Saved entries:
○ ○ ○

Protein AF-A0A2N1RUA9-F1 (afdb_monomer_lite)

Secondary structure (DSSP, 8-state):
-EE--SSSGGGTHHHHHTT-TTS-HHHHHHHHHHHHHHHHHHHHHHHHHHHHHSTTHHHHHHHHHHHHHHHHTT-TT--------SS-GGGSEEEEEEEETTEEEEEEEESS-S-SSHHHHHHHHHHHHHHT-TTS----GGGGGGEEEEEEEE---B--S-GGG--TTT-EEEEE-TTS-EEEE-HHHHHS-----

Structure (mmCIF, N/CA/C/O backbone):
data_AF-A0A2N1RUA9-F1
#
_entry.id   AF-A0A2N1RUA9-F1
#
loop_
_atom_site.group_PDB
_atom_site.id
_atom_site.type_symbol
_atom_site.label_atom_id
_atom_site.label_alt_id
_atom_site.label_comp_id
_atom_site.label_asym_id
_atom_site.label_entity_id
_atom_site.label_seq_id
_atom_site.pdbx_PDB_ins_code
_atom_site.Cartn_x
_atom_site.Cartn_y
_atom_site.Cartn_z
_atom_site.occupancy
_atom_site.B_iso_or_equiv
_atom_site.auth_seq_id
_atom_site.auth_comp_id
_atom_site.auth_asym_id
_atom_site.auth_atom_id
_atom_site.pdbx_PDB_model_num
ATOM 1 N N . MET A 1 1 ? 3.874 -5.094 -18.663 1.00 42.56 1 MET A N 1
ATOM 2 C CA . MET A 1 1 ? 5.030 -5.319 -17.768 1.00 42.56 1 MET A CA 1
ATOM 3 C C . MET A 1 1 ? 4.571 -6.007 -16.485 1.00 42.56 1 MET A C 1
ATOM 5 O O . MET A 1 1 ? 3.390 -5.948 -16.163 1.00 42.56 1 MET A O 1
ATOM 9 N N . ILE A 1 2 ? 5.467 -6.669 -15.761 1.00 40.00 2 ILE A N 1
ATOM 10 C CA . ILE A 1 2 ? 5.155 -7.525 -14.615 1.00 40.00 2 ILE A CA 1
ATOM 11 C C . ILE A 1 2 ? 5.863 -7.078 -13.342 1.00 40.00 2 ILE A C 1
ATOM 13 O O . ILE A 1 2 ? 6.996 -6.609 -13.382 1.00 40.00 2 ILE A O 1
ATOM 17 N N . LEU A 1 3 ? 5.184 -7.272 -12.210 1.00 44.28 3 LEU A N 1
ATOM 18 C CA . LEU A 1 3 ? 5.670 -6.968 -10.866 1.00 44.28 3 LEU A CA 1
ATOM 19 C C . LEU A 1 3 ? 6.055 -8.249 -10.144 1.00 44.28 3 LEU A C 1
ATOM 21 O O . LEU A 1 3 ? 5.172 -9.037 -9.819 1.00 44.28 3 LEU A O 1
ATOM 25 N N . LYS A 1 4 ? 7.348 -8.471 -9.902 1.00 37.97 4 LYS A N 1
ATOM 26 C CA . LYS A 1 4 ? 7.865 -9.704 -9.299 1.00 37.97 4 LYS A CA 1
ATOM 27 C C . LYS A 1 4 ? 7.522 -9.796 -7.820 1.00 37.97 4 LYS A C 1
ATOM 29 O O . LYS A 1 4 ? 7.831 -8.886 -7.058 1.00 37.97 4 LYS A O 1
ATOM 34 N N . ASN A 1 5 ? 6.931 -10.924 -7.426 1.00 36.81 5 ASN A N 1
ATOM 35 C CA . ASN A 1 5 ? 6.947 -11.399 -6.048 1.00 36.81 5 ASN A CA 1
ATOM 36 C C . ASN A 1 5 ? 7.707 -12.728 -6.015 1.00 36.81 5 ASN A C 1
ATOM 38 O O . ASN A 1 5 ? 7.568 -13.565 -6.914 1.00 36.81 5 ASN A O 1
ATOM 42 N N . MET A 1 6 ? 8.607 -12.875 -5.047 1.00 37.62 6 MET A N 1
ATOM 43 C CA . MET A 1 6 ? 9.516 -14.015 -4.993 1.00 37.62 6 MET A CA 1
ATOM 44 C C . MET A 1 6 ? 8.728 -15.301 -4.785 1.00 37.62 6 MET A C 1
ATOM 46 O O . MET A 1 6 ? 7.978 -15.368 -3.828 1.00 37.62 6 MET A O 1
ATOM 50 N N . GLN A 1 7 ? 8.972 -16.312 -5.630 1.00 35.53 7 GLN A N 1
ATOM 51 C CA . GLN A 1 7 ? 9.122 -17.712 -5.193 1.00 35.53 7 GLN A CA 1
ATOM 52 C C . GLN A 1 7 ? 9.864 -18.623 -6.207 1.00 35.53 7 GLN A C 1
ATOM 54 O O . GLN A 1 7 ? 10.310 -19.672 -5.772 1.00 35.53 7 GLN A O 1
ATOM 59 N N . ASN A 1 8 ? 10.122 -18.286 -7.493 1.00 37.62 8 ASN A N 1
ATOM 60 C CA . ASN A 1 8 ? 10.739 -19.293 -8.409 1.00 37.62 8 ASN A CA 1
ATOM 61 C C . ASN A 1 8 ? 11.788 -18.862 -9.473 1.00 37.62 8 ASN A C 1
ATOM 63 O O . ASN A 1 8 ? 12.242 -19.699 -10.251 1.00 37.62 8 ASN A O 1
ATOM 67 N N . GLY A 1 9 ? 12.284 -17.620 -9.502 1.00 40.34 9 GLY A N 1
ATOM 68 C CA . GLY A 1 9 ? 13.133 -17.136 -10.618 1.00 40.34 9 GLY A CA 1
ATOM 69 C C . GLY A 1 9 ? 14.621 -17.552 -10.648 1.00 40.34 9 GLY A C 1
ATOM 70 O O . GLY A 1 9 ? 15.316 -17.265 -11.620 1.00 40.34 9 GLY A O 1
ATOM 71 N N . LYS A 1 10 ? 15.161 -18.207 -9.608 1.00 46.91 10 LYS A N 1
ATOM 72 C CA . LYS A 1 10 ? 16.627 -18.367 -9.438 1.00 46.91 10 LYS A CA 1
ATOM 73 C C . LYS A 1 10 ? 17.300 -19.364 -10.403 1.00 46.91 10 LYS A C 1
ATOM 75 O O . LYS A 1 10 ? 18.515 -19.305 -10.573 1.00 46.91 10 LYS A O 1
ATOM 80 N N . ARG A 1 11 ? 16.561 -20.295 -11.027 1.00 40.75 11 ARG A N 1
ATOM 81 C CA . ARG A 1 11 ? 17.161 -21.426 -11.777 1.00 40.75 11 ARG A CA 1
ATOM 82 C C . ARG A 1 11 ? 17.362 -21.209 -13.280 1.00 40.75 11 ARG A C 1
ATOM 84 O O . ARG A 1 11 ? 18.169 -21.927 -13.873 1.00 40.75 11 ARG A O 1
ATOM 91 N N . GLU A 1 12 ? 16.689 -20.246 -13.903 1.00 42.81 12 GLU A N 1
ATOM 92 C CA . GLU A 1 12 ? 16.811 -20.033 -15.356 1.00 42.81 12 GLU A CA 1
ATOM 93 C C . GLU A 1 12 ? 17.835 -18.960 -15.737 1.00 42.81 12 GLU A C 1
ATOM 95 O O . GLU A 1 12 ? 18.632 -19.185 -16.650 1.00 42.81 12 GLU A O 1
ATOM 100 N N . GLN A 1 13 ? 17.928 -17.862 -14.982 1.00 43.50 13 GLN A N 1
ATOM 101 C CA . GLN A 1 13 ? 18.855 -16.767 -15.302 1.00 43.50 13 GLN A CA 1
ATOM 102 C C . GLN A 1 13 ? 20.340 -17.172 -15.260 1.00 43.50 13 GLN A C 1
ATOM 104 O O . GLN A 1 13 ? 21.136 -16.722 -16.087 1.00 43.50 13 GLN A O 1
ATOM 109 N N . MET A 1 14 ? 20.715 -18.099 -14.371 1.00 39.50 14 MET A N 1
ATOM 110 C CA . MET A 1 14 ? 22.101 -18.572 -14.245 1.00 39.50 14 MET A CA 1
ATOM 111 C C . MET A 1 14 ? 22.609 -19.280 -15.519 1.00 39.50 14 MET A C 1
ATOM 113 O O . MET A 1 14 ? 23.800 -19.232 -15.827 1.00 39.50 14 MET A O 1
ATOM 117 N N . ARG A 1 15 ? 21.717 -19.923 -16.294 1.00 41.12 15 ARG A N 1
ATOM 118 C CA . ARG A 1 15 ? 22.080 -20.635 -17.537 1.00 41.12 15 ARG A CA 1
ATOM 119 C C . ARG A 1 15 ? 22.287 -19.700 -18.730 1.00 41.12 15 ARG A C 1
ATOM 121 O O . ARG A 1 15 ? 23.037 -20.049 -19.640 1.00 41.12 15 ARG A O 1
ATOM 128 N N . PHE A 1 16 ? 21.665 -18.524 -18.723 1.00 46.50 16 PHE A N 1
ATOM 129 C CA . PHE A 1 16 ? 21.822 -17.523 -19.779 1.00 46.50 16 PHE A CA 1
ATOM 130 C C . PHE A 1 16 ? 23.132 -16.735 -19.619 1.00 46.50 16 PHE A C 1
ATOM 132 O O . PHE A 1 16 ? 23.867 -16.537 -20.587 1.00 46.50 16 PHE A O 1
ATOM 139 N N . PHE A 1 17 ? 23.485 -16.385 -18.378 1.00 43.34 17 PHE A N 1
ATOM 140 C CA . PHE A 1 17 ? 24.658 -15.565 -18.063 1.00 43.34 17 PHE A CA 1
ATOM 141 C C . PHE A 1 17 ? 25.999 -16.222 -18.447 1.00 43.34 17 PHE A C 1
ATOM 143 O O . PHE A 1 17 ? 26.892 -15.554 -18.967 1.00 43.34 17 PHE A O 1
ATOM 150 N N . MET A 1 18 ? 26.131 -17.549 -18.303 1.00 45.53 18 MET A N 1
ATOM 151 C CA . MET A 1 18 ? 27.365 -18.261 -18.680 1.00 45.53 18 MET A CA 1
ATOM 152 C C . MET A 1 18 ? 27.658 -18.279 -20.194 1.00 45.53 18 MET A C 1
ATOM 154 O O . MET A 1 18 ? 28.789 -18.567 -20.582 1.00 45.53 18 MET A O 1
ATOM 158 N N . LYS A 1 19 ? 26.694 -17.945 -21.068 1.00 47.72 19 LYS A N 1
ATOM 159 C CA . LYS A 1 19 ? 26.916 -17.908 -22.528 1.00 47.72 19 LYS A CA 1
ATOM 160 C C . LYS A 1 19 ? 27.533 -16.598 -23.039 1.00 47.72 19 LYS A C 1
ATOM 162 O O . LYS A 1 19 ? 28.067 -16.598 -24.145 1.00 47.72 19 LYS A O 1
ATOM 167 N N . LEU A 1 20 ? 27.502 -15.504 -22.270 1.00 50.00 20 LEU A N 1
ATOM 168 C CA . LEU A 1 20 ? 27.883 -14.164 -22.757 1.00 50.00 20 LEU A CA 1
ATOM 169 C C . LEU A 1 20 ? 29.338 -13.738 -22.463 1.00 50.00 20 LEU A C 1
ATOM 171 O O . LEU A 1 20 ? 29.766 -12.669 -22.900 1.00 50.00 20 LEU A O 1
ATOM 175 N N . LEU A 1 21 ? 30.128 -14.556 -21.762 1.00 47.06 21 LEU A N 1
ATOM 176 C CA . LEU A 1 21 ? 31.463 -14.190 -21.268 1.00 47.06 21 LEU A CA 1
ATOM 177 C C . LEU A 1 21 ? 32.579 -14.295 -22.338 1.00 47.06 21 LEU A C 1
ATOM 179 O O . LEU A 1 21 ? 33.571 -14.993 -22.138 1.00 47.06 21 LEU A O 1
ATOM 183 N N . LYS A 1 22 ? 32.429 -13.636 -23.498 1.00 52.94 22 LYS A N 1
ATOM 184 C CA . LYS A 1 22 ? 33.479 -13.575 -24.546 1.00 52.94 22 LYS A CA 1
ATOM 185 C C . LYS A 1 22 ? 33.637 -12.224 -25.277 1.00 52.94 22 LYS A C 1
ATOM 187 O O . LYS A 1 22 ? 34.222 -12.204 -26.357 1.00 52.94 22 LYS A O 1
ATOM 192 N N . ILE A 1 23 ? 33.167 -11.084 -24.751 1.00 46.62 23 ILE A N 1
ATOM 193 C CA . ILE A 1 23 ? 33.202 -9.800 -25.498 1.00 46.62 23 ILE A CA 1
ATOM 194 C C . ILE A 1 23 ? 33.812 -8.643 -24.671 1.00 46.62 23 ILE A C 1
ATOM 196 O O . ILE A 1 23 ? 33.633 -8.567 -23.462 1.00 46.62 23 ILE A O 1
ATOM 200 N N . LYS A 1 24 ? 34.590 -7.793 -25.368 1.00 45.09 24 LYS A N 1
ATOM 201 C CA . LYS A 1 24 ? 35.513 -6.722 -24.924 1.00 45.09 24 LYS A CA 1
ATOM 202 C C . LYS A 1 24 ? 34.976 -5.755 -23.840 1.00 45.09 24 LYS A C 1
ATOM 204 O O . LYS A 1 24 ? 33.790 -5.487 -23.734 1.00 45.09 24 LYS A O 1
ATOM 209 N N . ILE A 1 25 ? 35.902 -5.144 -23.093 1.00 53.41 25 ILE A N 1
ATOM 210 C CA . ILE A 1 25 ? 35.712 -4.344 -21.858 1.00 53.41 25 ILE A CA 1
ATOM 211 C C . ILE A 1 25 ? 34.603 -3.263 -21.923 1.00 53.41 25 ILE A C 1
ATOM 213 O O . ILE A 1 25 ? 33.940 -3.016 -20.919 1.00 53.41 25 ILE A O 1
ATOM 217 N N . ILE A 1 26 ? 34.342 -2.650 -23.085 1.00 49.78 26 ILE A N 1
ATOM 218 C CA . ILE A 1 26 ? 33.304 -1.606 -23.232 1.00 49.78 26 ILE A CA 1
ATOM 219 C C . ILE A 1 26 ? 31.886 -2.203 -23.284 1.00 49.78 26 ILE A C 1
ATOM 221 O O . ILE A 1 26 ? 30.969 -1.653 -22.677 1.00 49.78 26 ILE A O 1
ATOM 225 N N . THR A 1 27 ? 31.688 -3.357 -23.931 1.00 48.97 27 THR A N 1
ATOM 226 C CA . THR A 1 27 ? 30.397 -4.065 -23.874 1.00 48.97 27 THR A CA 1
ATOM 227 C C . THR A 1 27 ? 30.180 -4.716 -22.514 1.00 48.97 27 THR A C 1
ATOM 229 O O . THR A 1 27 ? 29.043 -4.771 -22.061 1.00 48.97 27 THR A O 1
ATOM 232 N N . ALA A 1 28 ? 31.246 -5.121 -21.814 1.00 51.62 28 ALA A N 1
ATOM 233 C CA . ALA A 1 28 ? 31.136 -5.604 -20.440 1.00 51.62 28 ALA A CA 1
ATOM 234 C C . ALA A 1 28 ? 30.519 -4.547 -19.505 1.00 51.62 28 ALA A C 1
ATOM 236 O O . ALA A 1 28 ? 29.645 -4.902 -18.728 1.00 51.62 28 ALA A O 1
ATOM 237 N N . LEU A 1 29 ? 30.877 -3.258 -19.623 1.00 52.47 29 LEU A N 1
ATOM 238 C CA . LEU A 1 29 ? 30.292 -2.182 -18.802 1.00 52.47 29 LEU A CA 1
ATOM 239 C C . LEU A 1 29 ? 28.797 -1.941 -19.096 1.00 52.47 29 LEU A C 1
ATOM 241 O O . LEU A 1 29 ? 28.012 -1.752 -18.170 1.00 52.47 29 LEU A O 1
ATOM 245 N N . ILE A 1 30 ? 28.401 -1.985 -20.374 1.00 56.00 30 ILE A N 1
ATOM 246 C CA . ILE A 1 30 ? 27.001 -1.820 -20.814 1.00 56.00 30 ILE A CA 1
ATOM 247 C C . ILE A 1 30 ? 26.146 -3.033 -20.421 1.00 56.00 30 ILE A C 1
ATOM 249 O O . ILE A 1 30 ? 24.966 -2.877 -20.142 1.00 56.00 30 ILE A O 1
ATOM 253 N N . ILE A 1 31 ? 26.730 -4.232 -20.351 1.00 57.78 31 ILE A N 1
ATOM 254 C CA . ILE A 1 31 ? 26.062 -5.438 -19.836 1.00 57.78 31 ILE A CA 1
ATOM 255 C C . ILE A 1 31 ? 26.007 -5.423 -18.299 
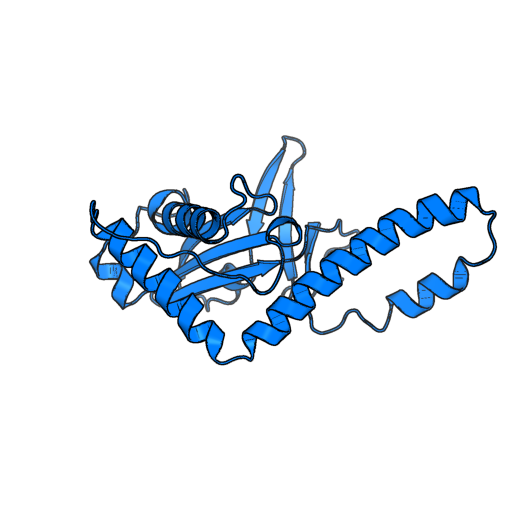1.00 57.78 31 ILE A C 1
ATOM 257 O O . ILE A 1 31 ? 25.039 -5.907 -17.718 1.00 57.78 31 ILE A O 1
ATOM 261 N N . LEU A 1 32 ? 27.016 -4.857 -17.629 1.00 54.47 32 LEU A N 1
ATOM 262 C CA . LEU A 1 32 ? 27.094 -4.822 -16.167 1.00 54.47 32 LEU A CA 1
ATOM 263 C C . LEU A 1 32 ? 26.116 -3.811 -15.551 1.00 54.47 32 LEU A C 1
ATOM 265 O O . LEU A 1 32 ? 25.615 -4.062 -14.461 1.00 54.47 32 LEU A O 1
ATOM 269 N N . LEU A 1 33 ? 25.816 -2.696 -16.230 1.00 54.91 33 LEU A N 1
ATOM 270 C CA . LEU A 1 33 ? 24.939 -1.641 -15.700 1.00 54.91 33 LEU A CA 1
ATOM 271 C C . LEU A 1 33 ? 23.479 -2.109 -15.478 1.00 54.91 33 LEU A C 1
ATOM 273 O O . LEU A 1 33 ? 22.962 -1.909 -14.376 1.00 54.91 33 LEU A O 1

○ ○ ○

REQUIREMENT:
Return exactly the lines above from the line that has "ATOM 150 N N" through the line that has "ATOM 160 C C", inclusive, and nothing else.

RESPONSE:
ATOM 150 N N . MET A 1 18 ? 26.131 -17.549 -18.303 1.00 45.53 18 MET A N 1
ATOM 151 C CA . MET A 1 18 ? 27.365 -18.261 -18.680 1.00 45.53 18 MET A CA 1
ATOM 152 C C . MET A 1 18 ? 27.658 -18.279 -20.194 1.00 45.53 18 MET A C 1
ATOM 154 O O . MET A 1 18 ? 28.789 -18.567 -20.582 1.00 45.53 18 MET A O 1
ATOM 158 N N . LYS A 1 19 ? 26.694 -17.945 -21.068 1.00 47.72 19 LYS A N 1
ATOM 159 C CA . LYS A 1 19 ? 26.916 -17.908 -22.528 1.00 47.72 19 LYS A CA 1
ATOM 160 C C . LYS A 1 19 ? 27.533 -16.598 -23.039 1.00 47.72 19 LYS A C 1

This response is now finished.